-- DATASET ENTRIES follows --

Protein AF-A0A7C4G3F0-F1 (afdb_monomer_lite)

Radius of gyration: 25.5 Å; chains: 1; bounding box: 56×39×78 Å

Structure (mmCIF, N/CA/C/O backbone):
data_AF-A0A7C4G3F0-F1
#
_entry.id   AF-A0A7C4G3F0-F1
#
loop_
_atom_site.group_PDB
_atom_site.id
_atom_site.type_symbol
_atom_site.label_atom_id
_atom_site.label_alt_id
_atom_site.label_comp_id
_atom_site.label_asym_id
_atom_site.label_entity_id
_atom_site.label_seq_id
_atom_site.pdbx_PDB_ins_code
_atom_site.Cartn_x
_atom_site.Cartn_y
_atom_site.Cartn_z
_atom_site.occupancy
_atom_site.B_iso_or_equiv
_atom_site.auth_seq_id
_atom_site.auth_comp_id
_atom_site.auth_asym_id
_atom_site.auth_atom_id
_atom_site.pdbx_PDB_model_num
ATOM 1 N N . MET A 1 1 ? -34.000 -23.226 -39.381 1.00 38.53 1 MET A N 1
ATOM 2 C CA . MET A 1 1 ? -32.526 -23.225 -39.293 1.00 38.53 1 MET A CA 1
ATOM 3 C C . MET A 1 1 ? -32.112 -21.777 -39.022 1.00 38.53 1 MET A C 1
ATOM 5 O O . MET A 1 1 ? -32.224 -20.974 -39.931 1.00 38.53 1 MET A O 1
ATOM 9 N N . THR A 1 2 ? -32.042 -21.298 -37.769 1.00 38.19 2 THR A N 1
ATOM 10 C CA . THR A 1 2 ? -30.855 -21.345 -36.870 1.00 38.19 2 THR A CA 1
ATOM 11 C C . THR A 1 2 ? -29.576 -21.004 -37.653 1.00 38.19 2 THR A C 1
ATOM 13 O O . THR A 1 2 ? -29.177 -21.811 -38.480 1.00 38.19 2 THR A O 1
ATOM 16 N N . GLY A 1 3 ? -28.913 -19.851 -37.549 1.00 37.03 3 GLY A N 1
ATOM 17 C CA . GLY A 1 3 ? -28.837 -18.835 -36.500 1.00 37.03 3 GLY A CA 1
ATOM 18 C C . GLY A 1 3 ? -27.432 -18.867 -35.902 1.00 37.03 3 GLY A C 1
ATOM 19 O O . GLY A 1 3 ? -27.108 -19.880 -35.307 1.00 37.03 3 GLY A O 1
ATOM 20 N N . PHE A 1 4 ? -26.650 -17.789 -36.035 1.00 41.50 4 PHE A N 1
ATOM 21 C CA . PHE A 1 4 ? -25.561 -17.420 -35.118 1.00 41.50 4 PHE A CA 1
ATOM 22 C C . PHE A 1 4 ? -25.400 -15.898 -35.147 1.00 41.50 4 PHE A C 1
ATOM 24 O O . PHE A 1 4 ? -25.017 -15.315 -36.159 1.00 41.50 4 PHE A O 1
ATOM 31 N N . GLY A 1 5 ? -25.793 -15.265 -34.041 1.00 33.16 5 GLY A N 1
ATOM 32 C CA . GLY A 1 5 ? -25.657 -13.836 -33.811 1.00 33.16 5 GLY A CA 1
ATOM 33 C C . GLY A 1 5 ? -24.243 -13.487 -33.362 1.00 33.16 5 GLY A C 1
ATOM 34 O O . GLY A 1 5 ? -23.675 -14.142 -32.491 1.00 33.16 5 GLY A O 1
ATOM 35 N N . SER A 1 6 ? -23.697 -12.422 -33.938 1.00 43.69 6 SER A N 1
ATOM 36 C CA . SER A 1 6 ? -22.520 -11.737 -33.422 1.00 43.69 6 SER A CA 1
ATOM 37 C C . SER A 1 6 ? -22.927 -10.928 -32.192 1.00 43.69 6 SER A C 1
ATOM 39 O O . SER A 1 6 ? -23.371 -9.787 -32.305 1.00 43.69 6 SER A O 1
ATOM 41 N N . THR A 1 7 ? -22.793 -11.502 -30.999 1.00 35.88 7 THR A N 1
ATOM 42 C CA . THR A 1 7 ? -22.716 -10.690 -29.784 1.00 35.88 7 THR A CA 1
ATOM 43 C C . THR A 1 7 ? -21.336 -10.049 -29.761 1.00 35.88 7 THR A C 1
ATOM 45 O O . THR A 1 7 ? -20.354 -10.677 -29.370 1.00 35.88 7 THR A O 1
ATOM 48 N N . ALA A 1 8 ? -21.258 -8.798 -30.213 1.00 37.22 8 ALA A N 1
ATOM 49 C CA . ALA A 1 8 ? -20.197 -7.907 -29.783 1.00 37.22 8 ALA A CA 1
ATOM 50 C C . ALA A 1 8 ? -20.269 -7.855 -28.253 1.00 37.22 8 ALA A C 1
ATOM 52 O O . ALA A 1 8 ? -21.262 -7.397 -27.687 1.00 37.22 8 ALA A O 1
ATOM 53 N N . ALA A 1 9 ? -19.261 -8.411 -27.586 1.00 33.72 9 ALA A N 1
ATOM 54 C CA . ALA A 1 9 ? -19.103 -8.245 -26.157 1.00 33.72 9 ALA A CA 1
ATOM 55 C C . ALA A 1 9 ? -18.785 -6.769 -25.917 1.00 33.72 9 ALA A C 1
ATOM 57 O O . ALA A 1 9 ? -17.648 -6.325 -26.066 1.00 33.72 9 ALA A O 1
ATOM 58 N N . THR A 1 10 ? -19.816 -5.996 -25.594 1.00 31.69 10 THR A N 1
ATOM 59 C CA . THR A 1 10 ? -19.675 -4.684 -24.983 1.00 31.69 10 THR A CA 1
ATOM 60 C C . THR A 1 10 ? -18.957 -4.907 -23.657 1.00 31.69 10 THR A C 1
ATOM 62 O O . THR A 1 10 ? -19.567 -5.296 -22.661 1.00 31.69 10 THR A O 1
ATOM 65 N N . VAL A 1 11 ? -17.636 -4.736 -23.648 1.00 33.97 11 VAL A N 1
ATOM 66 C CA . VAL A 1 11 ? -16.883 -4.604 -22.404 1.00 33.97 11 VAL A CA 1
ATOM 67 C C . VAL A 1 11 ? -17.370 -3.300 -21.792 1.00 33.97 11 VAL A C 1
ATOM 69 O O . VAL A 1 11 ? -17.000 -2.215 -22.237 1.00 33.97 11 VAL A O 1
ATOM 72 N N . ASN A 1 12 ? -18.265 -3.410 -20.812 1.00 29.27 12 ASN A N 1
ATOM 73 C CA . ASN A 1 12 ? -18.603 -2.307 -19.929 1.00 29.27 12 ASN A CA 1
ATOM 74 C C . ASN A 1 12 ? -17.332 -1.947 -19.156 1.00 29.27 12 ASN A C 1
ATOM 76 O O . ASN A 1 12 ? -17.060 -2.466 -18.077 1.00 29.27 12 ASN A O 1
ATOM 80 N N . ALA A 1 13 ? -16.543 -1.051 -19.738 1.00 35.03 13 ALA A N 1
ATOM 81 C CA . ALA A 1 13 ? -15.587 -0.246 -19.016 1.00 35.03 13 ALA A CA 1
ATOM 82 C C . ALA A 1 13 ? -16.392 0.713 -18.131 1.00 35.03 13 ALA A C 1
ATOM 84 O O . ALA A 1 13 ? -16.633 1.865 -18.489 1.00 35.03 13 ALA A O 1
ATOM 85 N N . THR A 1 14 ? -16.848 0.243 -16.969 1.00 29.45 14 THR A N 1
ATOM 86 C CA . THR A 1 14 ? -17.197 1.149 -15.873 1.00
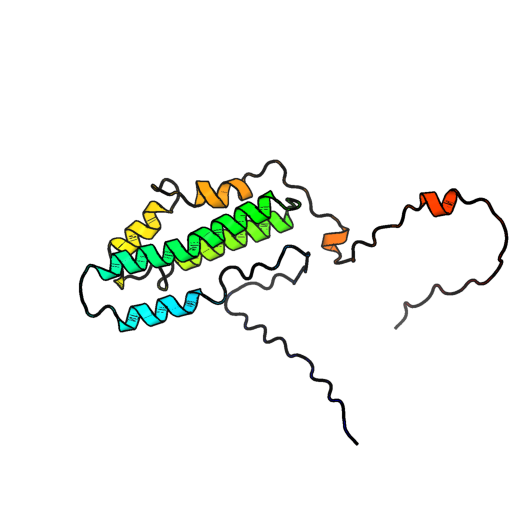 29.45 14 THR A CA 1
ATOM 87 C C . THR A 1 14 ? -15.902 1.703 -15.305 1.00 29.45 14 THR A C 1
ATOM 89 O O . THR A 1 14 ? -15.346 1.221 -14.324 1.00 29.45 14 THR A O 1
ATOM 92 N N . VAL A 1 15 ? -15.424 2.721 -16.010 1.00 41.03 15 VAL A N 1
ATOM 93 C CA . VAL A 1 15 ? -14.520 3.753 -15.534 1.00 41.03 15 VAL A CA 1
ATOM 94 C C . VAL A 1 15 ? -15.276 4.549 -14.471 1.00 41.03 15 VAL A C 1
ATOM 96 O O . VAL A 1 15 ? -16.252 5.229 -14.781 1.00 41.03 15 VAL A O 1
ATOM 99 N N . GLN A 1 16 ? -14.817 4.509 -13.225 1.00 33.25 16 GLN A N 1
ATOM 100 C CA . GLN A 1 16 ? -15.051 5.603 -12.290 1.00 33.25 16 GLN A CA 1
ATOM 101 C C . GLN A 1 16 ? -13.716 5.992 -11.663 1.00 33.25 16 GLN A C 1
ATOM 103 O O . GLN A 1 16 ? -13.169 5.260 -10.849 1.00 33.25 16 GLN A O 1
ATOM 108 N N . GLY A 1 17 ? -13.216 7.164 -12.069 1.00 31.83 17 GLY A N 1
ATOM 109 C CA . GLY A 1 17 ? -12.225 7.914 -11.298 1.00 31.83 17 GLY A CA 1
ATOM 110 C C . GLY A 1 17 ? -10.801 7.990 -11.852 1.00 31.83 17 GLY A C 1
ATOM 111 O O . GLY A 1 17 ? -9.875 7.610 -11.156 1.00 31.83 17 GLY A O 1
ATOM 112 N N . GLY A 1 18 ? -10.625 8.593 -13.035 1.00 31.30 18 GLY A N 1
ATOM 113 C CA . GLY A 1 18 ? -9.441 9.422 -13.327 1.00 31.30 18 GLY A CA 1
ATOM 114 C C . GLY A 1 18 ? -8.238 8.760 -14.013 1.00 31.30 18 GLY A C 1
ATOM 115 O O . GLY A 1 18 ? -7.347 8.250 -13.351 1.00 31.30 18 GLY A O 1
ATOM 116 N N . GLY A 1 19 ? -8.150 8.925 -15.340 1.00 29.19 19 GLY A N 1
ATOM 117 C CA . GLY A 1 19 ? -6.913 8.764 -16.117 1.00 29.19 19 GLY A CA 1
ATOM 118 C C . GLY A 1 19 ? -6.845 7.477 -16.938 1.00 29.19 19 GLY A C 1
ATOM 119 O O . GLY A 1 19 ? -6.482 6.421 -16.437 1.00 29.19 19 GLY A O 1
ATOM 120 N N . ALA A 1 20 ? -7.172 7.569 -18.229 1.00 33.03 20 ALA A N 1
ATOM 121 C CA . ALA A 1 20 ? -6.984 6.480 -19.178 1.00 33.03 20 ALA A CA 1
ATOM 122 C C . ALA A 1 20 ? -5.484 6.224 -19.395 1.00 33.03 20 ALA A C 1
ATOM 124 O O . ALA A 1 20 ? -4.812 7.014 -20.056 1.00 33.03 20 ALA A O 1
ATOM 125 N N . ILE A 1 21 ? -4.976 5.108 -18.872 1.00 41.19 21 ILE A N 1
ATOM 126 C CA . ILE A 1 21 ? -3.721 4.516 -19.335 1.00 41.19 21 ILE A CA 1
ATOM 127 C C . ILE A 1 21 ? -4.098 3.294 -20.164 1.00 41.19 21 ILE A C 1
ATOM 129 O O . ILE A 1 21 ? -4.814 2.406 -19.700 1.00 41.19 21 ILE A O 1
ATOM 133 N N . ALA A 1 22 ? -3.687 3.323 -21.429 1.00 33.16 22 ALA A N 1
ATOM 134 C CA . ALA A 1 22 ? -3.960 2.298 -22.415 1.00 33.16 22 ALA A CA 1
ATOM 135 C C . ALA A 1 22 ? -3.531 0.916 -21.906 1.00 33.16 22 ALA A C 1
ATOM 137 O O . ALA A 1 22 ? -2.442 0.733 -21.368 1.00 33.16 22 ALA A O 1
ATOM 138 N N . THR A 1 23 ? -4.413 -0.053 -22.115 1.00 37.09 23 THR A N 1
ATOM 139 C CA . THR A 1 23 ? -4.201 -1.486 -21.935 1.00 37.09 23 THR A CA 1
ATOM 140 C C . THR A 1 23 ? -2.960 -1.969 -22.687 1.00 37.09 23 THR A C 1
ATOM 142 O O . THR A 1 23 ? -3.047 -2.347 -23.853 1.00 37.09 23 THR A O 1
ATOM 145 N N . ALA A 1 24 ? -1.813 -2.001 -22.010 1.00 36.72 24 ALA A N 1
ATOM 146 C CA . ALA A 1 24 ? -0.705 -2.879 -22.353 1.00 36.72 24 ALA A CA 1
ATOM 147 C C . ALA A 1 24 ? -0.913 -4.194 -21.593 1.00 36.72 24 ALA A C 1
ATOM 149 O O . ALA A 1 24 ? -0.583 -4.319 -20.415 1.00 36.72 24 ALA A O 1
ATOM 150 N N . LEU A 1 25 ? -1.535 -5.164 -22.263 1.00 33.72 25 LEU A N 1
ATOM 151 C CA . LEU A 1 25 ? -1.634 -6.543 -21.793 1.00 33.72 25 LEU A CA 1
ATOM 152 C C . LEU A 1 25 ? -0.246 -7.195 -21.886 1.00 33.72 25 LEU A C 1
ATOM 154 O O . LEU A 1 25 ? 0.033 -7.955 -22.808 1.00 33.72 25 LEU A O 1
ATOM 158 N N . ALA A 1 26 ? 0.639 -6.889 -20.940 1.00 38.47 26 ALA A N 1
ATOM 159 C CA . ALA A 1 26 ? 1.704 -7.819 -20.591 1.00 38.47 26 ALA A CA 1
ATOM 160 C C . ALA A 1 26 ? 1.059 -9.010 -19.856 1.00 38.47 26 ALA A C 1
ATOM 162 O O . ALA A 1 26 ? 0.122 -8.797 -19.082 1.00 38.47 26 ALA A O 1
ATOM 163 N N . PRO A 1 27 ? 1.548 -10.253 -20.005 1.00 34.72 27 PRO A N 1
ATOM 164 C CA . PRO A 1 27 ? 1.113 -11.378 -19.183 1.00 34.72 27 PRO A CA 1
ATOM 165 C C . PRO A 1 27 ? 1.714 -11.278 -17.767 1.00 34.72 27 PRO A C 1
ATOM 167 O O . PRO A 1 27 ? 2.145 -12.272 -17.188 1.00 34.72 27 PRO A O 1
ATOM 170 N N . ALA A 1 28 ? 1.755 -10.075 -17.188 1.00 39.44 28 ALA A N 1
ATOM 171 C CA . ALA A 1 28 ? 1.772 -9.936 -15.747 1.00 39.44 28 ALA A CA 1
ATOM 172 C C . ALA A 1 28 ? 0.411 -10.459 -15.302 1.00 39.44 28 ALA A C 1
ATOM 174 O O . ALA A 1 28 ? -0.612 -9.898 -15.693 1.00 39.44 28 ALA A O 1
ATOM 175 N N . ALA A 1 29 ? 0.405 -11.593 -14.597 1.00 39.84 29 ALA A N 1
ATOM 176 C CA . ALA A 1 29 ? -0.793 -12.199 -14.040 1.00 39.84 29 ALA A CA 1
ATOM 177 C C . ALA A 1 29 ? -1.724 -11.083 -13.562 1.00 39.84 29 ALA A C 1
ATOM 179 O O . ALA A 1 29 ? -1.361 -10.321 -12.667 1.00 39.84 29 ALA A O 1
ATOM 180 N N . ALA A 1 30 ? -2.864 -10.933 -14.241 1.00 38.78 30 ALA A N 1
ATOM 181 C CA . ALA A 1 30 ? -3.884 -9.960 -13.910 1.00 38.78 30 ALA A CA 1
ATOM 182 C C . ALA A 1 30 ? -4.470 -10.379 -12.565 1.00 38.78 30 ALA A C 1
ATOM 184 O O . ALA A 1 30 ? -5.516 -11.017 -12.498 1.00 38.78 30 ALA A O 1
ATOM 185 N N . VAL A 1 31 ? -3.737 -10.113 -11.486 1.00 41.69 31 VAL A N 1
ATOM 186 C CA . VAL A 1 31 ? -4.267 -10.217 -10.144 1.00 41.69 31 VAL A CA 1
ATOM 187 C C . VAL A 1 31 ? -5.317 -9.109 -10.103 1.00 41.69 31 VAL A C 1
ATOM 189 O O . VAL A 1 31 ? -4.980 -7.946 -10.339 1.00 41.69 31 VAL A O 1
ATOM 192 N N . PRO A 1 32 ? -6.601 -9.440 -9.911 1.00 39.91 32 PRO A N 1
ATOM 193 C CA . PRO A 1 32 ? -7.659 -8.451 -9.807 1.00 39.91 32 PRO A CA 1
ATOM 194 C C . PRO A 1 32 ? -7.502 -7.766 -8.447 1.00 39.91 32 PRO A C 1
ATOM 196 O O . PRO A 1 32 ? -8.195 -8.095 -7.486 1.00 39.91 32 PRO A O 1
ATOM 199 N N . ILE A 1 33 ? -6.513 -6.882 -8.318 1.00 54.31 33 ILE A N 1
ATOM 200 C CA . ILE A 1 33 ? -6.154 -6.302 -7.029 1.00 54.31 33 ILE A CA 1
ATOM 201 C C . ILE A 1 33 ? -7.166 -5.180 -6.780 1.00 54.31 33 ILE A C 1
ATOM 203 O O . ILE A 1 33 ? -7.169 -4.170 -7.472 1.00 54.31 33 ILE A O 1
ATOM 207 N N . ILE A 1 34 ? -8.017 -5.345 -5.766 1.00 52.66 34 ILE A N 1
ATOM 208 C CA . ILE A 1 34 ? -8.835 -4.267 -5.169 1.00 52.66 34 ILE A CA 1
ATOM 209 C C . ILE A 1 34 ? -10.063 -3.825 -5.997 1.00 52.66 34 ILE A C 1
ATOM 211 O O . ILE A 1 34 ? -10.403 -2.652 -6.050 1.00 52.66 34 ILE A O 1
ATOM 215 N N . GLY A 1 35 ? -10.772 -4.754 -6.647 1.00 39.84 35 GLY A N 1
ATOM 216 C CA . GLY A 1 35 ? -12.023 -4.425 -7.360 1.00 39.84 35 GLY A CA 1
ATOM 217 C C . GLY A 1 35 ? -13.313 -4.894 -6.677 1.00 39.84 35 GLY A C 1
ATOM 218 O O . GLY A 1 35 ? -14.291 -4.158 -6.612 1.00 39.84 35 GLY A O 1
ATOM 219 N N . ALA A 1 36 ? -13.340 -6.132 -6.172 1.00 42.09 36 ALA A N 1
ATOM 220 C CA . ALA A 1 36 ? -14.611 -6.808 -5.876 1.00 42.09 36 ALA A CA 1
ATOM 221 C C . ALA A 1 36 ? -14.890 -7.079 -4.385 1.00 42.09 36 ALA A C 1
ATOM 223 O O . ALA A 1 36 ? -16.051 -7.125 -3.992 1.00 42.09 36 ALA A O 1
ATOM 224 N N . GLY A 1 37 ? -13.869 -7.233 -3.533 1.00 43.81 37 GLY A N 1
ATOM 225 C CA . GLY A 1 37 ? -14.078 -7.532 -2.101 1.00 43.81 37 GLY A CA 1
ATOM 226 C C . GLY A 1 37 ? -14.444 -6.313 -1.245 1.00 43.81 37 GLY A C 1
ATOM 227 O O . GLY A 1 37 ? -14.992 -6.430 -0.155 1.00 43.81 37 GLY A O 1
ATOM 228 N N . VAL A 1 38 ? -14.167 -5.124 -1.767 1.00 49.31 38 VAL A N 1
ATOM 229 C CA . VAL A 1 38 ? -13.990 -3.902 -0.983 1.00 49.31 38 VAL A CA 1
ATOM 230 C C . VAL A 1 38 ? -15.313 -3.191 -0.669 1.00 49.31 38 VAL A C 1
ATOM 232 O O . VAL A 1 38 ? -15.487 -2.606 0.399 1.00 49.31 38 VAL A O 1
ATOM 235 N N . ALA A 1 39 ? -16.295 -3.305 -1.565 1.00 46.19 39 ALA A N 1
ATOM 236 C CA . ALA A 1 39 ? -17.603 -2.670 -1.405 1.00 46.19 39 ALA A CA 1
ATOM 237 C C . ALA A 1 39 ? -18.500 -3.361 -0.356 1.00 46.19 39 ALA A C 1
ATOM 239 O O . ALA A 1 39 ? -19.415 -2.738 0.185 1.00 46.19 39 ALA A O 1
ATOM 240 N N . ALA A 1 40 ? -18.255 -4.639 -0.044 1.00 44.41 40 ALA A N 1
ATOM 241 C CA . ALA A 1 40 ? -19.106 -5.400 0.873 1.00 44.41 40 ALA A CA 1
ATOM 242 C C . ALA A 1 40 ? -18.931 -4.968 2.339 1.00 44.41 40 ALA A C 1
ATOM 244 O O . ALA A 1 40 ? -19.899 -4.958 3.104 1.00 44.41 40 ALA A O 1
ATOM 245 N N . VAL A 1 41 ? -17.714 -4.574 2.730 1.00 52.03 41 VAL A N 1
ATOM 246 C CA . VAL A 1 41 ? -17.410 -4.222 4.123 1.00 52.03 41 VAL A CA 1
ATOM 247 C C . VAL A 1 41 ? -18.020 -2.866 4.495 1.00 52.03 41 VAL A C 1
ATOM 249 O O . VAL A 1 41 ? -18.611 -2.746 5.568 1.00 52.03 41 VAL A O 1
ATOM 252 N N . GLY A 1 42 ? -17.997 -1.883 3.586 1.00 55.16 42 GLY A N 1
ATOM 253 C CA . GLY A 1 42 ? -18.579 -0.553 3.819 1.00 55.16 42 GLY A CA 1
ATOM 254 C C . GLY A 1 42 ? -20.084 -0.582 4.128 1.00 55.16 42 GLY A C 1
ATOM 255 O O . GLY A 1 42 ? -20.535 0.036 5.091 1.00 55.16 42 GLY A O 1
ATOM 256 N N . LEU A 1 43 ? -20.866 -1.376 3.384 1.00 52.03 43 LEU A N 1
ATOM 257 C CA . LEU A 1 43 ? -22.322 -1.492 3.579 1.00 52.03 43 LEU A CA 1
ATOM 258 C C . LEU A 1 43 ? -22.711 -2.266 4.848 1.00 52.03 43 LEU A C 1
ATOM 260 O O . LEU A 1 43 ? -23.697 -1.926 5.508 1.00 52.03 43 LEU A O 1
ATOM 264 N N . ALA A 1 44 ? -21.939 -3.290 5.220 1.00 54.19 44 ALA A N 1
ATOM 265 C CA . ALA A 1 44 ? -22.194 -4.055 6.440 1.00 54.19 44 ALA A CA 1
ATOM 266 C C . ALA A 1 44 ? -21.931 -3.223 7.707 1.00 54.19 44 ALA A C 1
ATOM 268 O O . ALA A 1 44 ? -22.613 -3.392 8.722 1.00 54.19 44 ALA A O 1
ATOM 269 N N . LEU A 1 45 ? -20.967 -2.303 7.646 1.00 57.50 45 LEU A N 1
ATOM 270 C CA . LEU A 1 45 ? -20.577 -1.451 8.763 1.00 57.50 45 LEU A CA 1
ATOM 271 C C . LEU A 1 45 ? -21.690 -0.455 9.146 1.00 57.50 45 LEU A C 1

-- DATASET ENTRIES concluded --

→ DESCRIPTION OF THE TASK
In the listing above, find the line with "ATOM 82 C C" and output every line through the one with "ATOM 101 C C", exactly, without the pictures.

→ SOLUTION TO THE EXERCISE
ATOM 82 C C . ALA A 1 13 ? -16.392 0.713 -18.131 1.00 35.03 13 ALA A C 1
ATOM 84 O O . ALA A 1 13 ? -16.633 1.865 -18.489 1.00 35.03 13 ALA A O 1
ATOM 85 N N . THR A 1 14 ? -16.848 0.243 -16.969 1.00 29.45 14 THR A N 1
ATOM 86 C CA . THR A 1 14 ? -17.197 1.149 -15.873 1.00
 29.45 14 THR A CA 1
ATOM 87 C C . THR A 1 14 ? -15.902 1.703 -15.305 1.00 29.45 14 THR A C 1
ATOM 89 O O . THR A 1 14 ? -15.346 1.221 -14.324 1.00 29.45 14 THR A O 1
ATOM 92 N N . VAL A 1 15 ? -15.424 2.721 -16.010 1.00 41.03 15 VAL A N 1
ATOM 93 C CA . VAL A 1 15 ? -14.520 3.753 -15.534 1.00 41.03 15 VAL A CA 1
ATOM 94 C C . VAL A 1 15 ? -15.276 4.549 -14.471 1.00 41.03 15 VAL A C 1
ATOM 96 O O . VAL A 1 15 ? -16.252 5.229 -14.781 1.00 41.03 15 VAL A O 1
ATOM 99 N N . GLN A 1 16 ? -14.817 4.509 -13.225 1.00 33.25 16 GLN A N 1
ATOM 100 C CA . GLN A 1 16 ? -15.051 5.603 -12.290 1.00 33.25 16 GLN A CA 1
ATOM 101 C C . GLN A 1 16 ? -13.716 5.992 -11.663 1.00 33.25 16 GLN A C 1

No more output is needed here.